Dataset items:

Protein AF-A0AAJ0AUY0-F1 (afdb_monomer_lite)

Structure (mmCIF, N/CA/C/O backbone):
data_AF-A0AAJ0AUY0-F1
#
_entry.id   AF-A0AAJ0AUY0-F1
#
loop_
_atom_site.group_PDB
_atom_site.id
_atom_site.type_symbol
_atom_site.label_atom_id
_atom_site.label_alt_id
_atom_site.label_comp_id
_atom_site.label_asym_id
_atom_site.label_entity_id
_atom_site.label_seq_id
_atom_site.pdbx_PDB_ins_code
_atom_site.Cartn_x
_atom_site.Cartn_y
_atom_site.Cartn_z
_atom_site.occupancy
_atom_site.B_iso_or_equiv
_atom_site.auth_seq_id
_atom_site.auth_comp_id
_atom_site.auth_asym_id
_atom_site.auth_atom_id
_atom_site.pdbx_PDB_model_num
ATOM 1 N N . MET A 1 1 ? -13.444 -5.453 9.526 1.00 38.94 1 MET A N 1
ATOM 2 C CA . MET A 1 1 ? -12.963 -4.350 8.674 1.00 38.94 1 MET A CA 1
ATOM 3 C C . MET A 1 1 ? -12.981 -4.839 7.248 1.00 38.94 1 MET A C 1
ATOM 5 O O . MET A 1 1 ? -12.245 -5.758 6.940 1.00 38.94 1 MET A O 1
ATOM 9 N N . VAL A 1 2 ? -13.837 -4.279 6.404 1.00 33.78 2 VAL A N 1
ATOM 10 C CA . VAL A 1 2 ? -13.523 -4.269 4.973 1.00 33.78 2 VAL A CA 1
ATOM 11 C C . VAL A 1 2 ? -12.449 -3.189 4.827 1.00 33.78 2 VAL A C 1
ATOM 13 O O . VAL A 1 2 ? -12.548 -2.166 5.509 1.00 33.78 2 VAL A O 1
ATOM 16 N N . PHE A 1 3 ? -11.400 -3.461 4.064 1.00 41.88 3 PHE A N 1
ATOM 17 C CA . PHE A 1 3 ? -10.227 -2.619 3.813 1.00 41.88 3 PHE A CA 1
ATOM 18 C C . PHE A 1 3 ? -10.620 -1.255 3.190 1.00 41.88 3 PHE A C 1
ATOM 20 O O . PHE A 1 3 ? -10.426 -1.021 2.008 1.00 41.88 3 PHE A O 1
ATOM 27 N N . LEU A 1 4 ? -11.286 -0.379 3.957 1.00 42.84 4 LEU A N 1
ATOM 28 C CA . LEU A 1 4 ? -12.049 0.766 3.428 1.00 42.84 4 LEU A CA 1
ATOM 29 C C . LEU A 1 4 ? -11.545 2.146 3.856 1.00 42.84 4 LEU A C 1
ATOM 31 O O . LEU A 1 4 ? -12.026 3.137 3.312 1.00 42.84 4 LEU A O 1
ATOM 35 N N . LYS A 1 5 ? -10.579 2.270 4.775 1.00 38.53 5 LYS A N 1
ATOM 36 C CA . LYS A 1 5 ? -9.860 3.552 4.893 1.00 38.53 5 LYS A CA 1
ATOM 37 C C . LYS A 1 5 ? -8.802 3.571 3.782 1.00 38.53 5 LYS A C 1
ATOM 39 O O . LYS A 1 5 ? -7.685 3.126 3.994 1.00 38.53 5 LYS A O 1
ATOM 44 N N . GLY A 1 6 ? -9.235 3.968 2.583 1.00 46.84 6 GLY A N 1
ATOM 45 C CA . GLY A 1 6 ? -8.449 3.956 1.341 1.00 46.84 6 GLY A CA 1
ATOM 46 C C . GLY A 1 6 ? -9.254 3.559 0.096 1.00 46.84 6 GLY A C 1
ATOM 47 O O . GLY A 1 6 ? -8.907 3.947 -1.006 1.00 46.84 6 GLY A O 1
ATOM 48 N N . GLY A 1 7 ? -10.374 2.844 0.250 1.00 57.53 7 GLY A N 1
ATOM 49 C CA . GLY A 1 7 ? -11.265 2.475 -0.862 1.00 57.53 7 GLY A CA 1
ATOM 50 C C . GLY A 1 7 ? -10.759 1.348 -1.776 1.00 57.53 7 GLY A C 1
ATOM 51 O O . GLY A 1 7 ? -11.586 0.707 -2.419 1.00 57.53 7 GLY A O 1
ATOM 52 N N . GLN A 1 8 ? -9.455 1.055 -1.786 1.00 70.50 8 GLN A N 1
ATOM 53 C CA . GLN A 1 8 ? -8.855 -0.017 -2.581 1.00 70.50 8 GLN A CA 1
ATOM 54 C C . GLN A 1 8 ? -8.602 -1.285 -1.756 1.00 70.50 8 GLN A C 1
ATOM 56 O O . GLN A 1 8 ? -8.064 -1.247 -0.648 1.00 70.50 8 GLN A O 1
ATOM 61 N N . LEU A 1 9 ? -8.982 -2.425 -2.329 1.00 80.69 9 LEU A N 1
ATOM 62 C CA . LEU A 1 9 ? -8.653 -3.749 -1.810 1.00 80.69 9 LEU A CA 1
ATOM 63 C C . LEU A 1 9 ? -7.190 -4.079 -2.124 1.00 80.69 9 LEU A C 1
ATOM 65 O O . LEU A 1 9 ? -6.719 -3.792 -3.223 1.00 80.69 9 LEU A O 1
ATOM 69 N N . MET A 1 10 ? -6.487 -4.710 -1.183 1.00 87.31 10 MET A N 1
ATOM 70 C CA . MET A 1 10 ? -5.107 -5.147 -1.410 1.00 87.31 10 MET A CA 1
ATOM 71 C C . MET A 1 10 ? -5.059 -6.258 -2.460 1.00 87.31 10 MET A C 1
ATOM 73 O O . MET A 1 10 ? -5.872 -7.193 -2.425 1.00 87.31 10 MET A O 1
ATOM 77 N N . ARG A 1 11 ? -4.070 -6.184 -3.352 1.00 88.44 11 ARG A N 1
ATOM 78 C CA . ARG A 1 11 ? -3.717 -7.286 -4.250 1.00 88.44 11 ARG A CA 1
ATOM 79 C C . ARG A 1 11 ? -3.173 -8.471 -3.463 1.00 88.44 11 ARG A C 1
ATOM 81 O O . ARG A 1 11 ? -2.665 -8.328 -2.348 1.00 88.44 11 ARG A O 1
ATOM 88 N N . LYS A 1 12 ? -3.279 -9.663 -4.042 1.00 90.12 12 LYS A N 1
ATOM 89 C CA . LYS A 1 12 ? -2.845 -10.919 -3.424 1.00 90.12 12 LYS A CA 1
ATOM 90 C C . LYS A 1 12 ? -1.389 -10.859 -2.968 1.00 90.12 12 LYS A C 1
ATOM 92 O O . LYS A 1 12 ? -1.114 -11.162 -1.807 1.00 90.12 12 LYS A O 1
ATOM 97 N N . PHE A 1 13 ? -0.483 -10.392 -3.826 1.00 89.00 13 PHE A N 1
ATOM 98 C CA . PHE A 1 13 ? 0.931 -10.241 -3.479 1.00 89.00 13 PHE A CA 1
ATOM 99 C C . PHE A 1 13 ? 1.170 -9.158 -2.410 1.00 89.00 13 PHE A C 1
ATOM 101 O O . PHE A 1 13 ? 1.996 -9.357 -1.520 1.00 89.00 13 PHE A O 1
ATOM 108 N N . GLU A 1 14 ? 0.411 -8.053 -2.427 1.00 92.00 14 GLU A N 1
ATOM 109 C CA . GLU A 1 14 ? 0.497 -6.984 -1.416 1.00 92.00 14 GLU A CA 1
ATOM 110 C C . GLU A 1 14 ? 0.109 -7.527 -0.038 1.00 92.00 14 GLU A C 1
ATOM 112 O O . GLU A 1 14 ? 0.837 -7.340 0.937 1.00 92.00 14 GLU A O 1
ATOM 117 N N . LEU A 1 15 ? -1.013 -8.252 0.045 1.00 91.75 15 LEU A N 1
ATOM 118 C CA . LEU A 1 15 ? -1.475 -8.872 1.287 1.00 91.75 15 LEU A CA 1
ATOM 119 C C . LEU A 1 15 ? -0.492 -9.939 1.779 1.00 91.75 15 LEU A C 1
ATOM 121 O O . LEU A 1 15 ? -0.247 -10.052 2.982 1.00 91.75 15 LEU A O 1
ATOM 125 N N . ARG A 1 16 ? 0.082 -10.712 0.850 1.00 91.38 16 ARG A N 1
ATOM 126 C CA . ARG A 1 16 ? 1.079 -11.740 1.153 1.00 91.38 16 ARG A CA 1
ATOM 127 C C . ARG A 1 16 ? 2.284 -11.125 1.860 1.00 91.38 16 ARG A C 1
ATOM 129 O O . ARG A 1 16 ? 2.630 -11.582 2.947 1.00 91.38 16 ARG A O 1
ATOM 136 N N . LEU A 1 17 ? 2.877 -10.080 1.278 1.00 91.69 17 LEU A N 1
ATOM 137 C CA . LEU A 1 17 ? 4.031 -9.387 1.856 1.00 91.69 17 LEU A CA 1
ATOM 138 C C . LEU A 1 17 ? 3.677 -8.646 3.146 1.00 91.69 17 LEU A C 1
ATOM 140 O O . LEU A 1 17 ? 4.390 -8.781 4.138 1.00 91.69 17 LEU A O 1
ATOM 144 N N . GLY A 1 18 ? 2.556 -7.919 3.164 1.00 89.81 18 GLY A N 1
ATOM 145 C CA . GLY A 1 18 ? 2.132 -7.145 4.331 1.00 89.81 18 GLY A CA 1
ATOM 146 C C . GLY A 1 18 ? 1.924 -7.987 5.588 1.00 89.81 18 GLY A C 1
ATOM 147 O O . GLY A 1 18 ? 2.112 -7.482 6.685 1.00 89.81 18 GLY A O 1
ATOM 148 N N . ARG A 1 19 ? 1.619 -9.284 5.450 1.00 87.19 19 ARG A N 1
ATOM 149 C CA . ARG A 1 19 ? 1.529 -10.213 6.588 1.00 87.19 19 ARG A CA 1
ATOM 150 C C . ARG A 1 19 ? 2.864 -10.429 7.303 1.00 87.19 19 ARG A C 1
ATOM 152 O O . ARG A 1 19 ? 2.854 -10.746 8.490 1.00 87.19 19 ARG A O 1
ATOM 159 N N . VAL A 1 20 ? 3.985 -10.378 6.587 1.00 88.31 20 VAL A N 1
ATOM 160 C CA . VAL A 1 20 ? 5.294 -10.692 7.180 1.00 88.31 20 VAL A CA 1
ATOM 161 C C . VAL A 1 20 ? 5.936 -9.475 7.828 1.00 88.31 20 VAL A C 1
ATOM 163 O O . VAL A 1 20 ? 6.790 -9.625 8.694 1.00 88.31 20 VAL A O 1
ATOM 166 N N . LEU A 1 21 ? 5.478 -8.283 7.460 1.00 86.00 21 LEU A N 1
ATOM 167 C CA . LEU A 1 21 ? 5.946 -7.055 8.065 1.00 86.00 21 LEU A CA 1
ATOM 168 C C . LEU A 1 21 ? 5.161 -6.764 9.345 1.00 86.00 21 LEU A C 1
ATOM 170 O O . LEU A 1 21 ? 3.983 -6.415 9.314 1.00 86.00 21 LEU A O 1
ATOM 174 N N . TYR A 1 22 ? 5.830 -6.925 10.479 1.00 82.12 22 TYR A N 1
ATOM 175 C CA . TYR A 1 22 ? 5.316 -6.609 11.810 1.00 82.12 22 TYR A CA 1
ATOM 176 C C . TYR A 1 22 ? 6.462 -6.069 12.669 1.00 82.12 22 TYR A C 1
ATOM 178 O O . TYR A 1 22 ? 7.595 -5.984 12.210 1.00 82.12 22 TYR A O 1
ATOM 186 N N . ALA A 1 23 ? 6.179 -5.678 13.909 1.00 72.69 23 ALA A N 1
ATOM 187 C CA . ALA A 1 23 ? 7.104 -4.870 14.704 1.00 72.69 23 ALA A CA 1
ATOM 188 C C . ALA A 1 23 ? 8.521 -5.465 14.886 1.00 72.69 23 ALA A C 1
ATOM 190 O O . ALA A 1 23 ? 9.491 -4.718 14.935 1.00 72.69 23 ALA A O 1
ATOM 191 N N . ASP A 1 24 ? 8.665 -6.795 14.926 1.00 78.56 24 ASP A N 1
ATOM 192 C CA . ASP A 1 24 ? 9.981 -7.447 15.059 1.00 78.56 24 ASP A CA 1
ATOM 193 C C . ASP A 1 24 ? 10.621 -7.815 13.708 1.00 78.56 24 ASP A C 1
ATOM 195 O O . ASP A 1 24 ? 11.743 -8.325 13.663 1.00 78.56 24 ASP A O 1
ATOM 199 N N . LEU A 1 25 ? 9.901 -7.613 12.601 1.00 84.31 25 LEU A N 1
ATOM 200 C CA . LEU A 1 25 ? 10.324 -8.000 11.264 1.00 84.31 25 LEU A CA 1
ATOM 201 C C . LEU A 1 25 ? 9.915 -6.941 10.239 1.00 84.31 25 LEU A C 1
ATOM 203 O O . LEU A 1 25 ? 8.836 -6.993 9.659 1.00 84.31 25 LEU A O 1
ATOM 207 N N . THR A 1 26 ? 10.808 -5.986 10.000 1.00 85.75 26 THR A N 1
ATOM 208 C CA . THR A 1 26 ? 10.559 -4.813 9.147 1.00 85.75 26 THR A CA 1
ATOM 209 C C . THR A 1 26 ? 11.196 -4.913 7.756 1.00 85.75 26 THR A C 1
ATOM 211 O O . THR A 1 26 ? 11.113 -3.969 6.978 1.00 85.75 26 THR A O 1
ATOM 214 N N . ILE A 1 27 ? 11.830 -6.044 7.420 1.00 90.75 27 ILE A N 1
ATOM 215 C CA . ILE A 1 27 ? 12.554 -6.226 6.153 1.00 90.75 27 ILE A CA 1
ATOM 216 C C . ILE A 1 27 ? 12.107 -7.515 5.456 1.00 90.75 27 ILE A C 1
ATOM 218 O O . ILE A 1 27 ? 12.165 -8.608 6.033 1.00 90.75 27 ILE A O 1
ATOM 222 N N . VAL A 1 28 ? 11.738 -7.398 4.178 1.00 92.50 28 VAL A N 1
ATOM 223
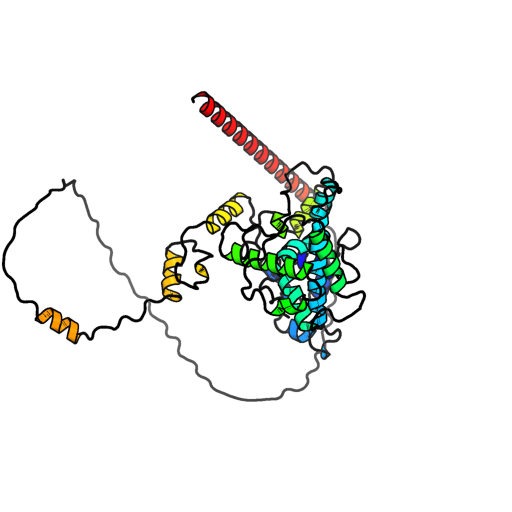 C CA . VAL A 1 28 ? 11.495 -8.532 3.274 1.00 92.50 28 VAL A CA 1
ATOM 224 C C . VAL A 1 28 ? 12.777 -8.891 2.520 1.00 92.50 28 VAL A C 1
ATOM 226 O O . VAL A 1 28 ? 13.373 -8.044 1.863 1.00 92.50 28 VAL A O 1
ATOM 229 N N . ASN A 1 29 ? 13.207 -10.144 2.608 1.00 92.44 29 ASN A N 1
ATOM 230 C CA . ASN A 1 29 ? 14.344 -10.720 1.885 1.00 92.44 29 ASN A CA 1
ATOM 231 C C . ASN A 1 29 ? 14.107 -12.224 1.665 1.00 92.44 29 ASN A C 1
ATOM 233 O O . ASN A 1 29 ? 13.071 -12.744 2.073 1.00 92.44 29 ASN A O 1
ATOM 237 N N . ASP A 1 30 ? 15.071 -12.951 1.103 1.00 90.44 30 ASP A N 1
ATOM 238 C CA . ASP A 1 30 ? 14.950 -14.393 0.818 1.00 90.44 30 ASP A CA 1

---

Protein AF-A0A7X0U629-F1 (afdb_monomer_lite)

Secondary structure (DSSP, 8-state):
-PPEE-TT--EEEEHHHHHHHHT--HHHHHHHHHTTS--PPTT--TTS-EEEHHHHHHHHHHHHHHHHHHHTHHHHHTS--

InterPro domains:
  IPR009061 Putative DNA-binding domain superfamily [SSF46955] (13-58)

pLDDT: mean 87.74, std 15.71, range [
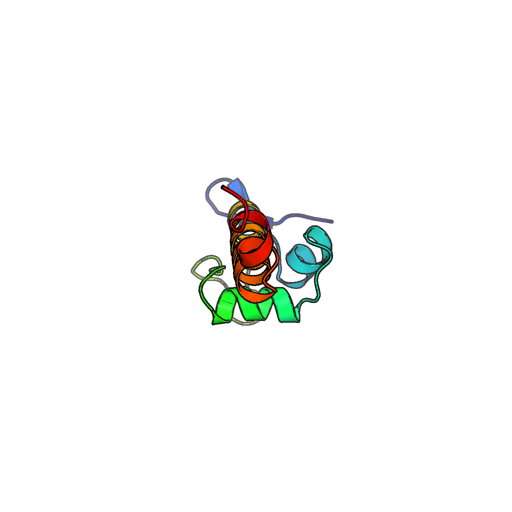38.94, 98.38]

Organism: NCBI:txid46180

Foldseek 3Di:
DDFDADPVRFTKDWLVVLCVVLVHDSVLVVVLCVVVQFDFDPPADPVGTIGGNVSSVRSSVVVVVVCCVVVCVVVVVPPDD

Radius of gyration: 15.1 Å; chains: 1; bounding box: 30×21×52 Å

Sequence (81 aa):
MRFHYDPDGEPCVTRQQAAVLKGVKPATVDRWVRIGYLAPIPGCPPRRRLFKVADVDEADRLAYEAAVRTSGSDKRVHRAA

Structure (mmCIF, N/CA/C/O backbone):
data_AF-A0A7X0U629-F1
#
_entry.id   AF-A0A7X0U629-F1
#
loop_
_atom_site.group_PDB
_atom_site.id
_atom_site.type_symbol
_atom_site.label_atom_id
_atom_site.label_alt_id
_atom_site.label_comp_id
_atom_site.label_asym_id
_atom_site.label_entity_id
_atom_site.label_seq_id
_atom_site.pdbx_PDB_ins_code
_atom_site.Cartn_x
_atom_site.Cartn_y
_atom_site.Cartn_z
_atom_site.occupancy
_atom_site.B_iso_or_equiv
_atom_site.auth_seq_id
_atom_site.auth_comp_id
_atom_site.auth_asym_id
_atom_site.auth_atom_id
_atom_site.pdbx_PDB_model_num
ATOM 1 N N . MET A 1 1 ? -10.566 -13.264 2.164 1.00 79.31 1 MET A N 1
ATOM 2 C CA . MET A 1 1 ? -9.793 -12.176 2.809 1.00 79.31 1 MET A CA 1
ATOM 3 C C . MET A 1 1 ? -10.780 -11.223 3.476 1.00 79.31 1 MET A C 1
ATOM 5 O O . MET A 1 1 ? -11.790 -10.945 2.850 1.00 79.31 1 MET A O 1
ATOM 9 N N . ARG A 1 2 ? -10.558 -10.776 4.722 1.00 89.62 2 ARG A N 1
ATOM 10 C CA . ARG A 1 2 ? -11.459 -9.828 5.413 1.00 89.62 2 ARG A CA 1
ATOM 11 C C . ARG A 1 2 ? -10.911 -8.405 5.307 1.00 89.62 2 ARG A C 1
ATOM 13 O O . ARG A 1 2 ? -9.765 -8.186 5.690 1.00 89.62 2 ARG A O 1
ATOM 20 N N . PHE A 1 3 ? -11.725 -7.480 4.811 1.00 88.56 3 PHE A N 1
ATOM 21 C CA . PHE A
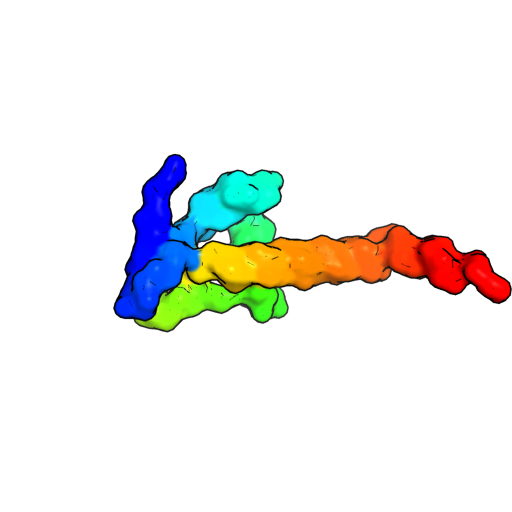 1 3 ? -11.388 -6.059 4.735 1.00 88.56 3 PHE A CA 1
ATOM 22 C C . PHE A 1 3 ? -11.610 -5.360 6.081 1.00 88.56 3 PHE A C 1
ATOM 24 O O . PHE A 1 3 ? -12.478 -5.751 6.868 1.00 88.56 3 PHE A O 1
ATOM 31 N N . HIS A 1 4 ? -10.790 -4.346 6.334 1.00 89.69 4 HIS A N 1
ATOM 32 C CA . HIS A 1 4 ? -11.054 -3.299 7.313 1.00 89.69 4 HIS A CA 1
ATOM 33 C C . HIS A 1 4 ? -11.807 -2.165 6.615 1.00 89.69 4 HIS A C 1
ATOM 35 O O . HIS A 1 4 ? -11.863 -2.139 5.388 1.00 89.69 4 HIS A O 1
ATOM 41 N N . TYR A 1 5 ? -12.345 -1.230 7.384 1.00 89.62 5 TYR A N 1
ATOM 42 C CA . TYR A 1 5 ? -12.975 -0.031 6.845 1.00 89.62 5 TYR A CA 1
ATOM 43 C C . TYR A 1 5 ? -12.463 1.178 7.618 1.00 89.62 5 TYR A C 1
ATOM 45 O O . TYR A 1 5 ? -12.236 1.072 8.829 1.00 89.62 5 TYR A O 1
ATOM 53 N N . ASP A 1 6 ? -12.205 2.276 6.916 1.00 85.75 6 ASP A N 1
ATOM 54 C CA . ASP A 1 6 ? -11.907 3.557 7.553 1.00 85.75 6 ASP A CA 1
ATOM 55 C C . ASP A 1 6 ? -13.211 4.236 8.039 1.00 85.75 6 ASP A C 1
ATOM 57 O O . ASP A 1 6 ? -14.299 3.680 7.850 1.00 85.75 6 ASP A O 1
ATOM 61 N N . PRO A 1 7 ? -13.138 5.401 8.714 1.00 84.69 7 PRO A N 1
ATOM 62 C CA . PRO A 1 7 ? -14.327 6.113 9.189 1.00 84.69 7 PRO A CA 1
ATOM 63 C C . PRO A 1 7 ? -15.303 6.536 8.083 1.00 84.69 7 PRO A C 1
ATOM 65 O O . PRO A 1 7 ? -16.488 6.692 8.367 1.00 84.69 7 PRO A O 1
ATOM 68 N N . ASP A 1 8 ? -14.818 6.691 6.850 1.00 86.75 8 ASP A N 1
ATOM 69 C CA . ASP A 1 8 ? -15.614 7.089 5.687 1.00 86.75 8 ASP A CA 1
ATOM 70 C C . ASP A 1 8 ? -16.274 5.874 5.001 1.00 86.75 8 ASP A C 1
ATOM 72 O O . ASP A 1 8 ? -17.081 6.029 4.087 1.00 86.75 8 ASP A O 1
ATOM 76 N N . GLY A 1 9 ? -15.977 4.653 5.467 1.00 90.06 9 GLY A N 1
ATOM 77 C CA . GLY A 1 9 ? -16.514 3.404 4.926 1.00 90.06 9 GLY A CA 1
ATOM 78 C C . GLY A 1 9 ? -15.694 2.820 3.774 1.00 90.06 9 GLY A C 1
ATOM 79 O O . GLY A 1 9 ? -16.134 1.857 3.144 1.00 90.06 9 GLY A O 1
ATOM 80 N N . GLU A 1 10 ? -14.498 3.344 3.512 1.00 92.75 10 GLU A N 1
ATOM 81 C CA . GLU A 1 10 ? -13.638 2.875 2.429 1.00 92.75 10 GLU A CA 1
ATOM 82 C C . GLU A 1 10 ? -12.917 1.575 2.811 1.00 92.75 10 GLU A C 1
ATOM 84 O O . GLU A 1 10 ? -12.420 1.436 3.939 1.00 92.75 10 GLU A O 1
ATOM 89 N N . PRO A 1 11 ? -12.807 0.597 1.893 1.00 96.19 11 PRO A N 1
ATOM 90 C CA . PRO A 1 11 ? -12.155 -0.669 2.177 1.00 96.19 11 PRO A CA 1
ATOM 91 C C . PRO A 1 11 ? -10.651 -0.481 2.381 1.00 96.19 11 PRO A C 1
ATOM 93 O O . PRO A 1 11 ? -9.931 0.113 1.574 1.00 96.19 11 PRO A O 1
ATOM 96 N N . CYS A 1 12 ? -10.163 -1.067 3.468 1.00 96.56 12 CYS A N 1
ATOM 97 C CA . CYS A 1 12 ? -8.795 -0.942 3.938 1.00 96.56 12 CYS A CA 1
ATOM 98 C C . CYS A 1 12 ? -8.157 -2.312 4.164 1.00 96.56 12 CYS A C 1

▶ _ABOUT THIS TASK_
Among the entries above, how many lines contain the string "Protein"? Write the number alone.

▶ _SOLUTION TO THIS TASK_
2